#### [ABOUT THIS EXERCISE]
From the records below, extract only the lines running from the line with "ATOM 112 C CA" to the line with "ATOM 128 C CA", both lines included, reproducing them exactly.

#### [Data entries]
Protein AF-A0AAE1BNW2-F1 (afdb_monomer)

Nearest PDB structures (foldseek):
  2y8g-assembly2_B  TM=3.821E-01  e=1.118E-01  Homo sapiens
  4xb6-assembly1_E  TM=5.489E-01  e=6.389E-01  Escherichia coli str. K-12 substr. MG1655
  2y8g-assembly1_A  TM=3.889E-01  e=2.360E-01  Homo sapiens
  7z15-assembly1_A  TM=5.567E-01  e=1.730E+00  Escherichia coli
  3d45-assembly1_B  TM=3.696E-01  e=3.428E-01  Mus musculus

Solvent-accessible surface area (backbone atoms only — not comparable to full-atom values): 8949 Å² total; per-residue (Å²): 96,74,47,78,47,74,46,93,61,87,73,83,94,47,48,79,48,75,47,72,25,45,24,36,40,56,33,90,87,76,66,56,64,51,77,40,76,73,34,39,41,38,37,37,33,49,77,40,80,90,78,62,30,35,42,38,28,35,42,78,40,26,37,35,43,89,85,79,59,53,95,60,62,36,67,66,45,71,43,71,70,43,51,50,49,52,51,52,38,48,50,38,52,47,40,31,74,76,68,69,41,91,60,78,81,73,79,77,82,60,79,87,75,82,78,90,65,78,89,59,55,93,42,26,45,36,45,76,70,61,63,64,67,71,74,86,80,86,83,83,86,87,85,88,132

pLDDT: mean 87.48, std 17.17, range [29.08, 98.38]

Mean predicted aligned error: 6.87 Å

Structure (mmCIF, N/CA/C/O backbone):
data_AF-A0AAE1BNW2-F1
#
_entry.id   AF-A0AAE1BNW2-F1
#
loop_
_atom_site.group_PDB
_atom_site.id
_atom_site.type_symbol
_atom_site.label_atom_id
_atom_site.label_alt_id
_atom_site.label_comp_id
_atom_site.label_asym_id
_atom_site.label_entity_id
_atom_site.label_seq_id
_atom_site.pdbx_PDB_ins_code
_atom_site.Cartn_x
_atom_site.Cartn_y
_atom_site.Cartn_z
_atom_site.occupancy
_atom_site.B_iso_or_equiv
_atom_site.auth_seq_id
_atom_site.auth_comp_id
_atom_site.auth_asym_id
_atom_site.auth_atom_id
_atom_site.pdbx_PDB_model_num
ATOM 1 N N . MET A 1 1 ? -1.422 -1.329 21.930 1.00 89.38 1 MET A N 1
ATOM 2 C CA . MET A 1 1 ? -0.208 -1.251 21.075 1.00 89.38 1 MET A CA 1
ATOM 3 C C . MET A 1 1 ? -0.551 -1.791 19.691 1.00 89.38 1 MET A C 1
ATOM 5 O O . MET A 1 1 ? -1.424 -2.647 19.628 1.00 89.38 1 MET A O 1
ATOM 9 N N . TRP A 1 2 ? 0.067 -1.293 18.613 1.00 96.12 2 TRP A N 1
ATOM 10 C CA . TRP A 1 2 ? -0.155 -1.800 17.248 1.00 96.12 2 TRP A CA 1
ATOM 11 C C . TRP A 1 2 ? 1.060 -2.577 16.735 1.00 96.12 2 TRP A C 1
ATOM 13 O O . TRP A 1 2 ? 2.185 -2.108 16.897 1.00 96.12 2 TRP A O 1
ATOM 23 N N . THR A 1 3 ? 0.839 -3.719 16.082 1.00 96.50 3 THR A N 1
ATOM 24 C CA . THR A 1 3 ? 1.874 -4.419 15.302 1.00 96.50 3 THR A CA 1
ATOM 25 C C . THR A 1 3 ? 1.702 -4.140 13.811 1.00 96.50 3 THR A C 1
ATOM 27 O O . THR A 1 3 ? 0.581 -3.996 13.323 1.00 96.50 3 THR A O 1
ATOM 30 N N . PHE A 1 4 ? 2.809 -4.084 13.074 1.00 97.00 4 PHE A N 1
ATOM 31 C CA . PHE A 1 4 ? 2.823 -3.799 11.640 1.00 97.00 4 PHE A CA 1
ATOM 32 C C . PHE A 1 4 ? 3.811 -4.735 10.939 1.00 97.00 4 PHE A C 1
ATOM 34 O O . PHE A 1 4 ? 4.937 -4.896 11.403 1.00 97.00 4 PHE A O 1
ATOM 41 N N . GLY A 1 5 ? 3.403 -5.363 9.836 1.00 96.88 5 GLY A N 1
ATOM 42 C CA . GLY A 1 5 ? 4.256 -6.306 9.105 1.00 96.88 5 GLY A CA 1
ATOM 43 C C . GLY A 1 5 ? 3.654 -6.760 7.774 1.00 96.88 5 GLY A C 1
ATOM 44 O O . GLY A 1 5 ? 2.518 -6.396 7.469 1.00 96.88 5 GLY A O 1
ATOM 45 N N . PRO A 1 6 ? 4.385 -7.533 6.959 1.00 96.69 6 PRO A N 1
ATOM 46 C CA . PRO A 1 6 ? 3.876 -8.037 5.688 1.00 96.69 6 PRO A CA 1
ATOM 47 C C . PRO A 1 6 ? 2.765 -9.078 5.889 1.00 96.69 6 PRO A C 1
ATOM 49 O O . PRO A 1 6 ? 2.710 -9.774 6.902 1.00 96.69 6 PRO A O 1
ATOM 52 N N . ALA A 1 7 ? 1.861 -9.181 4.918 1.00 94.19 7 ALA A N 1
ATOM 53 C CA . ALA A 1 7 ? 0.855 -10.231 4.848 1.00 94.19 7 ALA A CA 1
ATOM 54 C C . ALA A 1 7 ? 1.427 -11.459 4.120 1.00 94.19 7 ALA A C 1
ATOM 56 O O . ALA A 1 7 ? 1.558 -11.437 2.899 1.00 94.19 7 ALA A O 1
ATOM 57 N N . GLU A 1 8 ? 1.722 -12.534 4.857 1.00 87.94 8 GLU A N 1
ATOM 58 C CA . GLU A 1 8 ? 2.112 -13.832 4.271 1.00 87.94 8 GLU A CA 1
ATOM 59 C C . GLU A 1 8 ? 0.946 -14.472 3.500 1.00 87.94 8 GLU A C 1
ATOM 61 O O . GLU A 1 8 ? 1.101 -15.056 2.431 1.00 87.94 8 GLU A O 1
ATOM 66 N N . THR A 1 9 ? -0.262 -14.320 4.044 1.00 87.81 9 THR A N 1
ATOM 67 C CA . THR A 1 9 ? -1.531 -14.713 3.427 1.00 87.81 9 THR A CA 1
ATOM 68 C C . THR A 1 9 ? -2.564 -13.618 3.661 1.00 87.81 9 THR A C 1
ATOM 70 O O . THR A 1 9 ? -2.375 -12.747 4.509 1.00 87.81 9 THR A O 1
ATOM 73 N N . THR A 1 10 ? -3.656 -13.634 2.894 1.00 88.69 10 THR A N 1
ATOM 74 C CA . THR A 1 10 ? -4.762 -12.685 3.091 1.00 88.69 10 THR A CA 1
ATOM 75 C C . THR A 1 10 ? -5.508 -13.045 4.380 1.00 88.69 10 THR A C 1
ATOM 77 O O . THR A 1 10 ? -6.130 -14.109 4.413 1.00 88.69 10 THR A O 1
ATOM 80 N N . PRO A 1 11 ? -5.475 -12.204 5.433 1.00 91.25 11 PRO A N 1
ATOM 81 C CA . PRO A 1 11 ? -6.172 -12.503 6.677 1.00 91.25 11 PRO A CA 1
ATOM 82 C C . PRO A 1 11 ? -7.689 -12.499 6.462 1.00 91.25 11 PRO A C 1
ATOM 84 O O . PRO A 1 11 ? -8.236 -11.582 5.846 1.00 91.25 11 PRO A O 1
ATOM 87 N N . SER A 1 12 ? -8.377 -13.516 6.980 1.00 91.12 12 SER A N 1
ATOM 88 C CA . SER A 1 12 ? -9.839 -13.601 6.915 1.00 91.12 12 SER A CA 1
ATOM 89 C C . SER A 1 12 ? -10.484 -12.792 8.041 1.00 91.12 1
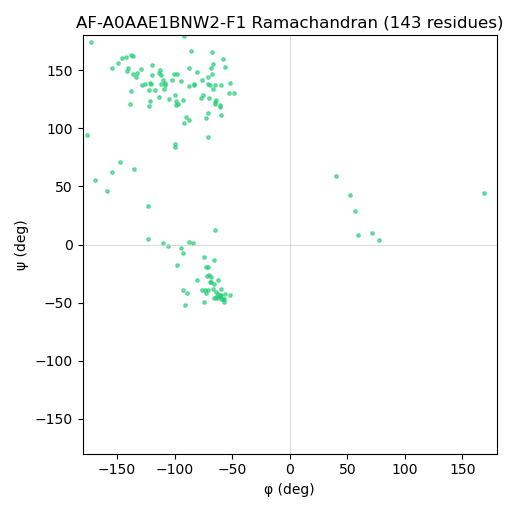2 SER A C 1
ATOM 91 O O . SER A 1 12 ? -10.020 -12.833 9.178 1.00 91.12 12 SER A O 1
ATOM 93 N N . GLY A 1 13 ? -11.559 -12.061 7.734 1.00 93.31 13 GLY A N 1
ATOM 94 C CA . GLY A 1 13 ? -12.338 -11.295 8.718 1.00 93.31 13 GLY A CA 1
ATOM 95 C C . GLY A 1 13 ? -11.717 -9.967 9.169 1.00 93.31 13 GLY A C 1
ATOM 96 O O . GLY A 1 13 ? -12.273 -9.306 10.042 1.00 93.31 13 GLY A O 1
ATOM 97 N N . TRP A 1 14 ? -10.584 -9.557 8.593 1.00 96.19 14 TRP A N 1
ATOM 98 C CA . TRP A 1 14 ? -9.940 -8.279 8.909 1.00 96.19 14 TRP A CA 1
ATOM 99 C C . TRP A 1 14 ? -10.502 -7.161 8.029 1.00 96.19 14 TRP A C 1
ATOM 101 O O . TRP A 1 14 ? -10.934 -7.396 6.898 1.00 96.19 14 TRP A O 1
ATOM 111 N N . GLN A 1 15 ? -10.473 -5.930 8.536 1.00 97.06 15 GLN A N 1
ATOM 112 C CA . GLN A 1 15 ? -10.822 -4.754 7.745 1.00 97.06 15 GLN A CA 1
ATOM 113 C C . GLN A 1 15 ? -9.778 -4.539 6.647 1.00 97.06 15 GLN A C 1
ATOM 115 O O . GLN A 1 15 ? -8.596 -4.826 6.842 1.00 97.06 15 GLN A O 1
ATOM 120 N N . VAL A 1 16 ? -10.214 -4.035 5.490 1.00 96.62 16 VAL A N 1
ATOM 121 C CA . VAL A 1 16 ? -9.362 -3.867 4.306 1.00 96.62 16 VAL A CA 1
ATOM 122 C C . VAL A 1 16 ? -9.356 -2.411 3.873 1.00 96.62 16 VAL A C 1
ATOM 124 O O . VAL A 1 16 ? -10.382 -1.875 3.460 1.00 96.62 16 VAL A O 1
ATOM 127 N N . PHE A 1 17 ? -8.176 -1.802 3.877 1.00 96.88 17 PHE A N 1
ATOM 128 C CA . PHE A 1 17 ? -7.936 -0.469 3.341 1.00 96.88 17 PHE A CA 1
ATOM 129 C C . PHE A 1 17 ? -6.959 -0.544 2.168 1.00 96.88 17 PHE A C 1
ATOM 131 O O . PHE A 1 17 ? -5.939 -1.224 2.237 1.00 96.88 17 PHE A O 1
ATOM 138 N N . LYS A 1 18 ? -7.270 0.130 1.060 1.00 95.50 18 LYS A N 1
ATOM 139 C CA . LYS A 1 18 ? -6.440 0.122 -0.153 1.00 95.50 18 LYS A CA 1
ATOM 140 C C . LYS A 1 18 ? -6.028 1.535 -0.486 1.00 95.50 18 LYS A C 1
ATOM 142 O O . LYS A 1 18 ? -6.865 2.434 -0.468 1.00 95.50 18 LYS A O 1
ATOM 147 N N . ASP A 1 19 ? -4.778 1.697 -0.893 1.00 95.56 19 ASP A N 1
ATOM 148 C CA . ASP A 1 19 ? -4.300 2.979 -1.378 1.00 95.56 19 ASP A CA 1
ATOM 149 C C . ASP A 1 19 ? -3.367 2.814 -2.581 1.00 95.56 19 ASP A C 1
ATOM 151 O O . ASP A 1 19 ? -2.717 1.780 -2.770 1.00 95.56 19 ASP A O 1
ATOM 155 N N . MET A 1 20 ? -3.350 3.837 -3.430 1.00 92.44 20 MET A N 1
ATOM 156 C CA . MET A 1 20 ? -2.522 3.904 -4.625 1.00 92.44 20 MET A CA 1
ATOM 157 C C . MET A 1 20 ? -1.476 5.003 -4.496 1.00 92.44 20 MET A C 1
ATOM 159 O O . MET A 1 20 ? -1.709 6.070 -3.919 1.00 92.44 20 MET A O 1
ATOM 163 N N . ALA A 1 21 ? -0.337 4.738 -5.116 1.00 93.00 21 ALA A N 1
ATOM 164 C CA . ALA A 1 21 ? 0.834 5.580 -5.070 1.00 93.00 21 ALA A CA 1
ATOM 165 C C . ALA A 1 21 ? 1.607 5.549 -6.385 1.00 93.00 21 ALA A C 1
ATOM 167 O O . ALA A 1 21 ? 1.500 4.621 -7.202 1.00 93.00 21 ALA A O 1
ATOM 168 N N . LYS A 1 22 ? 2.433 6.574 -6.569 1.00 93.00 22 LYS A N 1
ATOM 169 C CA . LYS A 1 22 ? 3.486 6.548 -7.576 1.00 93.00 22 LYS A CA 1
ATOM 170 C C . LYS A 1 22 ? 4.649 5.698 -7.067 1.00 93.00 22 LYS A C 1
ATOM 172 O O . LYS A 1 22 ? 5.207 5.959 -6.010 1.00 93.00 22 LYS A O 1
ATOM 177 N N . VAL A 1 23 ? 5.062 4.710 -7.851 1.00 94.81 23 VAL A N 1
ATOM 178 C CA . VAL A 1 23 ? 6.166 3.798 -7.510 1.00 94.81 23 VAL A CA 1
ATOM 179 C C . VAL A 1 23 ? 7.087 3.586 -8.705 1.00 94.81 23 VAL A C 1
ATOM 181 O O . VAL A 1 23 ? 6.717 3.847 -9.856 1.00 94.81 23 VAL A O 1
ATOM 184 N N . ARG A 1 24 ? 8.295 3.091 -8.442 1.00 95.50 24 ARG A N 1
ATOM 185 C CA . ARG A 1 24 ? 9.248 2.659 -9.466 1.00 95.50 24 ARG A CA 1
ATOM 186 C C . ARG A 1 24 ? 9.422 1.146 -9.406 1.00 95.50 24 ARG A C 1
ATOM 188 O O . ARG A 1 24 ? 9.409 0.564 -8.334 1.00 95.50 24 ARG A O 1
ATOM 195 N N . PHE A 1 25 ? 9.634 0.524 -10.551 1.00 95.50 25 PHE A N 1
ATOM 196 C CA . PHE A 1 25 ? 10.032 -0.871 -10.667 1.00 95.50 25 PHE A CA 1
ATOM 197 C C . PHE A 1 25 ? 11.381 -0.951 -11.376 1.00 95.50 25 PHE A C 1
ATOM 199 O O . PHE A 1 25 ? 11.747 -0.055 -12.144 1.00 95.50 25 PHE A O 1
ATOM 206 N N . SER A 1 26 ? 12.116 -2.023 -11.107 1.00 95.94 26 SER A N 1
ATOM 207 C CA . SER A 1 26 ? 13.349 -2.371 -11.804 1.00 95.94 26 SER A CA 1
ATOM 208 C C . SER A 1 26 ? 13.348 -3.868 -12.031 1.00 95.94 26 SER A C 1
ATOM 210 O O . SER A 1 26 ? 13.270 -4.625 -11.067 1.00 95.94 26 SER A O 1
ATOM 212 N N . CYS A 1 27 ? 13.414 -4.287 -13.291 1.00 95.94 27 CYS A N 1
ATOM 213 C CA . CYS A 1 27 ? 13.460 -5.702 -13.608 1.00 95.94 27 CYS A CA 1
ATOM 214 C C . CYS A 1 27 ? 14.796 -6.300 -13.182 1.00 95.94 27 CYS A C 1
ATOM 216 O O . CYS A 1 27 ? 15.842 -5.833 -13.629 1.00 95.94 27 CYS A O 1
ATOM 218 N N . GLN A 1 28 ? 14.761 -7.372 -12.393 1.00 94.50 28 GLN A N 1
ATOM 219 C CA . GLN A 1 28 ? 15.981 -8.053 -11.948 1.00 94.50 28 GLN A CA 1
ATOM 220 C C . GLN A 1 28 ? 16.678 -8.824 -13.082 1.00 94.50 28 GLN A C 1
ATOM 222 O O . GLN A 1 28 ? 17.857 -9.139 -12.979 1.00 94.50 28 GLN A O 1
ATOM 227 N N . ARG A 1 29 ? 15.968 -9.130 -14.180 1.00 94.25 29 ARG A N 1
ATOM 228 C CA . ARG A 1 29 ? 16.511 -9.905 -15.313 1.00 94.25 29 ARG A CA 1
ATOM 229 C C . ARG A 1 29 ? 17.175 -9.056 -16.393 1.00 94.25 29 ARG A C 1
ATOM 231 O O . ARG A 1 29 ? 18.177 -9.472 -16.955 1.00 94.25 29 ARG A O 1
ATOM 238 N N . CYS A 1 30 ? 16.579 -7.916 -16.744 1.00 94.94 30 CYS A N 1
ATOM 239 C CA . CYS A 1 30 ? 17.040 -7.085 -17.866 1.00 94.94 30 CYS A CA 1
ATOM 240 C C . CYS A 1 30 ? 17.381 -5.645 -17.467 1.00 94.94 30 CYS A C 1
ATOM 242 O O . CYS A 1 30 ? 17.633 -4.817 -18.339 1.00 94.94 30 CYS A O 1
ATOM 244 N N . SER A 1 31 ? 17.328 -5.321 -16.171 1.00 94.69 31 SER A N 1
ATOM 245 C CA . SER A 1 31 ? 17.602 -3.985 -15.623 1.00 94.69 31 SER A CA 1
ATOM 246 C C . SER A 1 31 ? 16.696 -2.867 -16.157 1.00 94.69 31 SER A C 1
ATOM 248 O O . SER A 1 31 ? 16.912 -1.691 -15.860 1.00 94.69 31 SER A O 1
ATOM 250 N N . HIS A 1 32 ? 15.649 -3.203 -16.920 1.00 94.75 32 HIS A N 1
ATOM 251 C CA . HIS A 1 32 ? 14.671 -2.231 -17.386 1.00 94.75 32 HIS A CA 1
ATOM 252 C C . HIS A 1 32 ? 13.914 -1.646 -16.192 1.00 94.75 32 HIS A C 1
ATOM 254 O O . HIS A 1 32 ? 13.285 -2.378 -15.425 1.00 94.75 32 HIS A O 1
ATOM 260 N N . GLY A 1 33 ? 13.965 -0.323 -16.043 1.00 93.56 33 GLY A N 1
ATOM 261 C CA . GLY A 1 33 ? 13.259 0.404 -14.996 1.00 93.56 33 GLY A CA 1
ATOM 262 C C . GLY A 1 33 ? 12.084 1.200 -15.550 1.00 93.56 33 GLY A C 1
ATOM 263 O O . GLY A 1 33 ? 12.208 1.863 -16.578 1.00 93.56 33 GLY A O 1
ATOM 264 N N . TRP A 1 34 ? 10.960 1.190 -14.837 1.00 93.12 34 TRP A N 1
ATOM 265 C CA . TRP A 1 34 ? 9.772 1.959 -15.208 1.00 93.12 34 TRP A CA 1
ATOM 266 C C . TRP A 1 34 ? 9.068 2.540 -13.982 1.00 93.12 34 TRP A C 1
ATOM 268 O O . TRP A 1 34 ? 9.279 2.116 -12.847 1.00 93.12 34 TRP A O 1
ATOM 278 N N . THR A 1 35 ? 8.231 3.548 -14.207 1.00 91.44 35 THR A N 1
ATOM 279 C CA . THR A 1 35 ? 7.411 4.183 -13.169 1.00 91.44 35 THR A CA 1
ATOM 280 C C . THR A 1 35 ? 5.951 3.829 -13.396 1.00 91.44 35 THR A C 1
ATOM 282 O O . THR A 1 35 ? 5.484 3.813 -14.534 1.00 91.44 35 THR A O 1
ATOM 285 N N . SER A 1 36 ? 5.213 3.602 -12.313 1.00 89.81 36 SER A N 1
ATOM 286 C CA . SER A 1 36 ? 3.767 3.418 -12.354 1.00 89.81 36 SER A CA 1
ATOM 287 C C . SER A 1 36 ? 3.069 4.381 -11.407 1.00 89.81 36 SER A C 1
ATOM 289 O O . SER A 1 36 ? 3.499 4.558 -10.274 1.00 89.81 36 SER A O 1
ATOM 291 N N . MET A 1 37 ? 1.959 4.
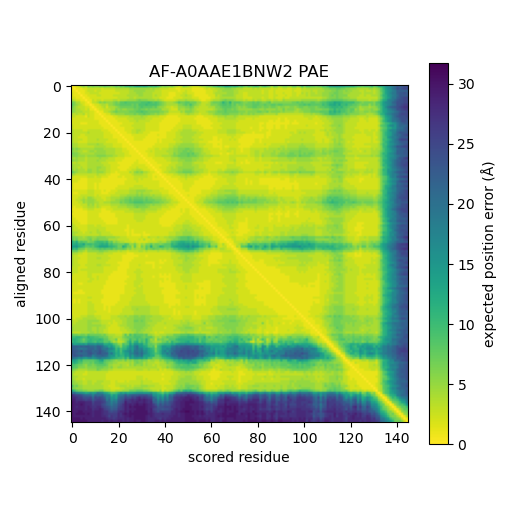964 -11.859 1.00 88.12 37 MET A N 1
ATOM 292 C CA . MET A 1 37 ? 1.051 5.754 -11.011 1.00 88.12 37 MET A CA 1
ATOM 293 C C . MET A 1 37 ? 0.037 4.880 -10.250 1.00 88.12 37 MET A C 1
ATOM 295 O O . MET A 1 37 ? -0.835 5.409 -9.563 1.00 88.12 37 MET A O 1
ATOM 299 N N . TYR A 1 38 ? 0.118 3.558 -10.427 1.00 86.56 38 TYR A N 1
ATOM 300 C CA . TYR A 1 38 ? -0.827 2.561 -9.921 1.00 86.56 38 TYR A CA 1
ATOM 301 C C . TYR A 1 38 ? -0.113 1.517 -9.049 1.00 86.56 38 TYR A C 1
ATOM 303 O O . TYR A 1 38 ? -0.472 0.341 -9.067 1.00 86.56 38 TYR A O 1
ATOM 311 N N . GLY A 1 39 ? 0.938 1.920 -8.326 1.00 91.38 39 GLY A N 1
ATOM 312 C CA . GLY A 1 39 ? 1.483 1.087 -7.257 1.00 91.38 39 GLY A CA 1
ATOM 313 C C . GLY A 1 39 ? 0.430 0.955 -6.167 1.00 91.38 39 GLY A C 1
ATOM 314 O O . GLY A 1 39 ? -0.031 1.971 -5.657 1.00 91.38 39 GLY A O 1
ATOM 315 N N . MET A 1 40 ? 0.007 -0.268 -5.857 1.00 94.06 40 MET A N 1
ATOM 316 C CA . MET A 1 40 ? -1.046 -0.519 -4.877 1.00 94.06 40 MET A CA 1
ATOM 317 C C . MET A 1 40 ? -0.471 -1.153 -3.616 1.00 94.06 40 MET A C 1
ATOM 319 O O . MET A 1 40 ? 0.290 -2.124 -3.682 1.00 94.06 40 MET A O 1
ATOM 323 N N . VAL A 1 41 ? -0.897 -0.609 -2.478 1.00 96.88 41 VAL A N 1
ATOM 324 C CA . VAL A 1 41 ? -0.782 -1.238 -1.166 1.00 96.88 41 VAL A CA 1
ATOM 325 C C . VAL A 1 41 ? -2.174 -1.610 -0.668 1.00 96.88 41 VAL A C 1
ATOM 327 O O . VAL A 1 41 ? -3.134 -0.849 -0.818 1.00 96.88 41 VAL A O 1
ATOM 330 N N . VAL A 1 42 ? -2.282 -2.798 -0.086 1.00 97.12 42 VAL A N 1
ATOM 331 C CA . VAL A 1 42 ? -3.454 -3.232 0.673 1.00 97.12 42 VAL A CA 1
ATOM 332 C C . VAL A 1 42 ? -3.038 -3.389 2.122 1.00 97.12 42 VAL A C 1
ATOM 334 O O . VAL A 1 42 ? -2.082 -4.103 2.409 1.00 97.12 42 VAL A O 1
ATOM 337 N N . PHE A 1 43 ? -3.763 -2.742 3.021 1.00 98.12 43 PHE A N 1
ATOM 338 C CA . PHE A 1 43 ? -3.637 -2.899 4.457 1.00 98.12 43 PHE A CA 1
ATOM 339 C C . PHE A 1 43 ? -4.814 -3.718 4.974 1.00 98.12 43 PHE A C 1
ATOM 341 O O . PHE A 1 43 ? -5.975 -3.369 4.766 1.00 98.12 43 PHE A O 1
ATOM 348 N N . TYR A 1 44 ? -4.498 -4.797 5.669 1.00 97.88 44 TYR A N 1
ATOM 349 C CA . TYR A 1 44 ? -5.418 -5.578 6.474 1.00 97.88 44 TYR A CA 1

#### [SOLUTION TO THIS PROBLEM]
ATOM 112 C CA . GLN A 1 15 ? -10.822 -4.754 7.745 1.00 97.06 15 GLN A CA 1
ATOM 113 C C . GLN A 1 15 ? -9.778 -4.539 6.647 1.00 97.06 15 GLN A C 1
ATOM 115 O O . GLN A 1 15 ? -8.596 -4.826 6.842 1.00 97.06 15 GLN A O 1
ATOM 120 N N . VAL A 1 16 ? -10.214 -4.035 5.490 1.00 96.62 16 VAL A N 1
ATOM 121 C CA . VAL A 1 16 ? -9.362 -3.867 4.306 1.00 96.62 16 VAL A CA 1
ATOM 122 C C . VAL A 1 16 ? -9.356 -2.411 3.873 1.00 96.62 16 VAL A C 1
ATOM 124 O O . VAL A 1 16 ? -10.382 -1.875 3.460 1.00 96.62 16 VAL A O 1
ATOM 127 N N . PHE A 1 17 ? -8.176 -1.802 3.877 1.00 96.88 17 PHE A N 1
ATOM 128 C CA . PHE A 1 17 ? -7.936 -0.469 3.341 1.00 96.88 17 PHE A CA 1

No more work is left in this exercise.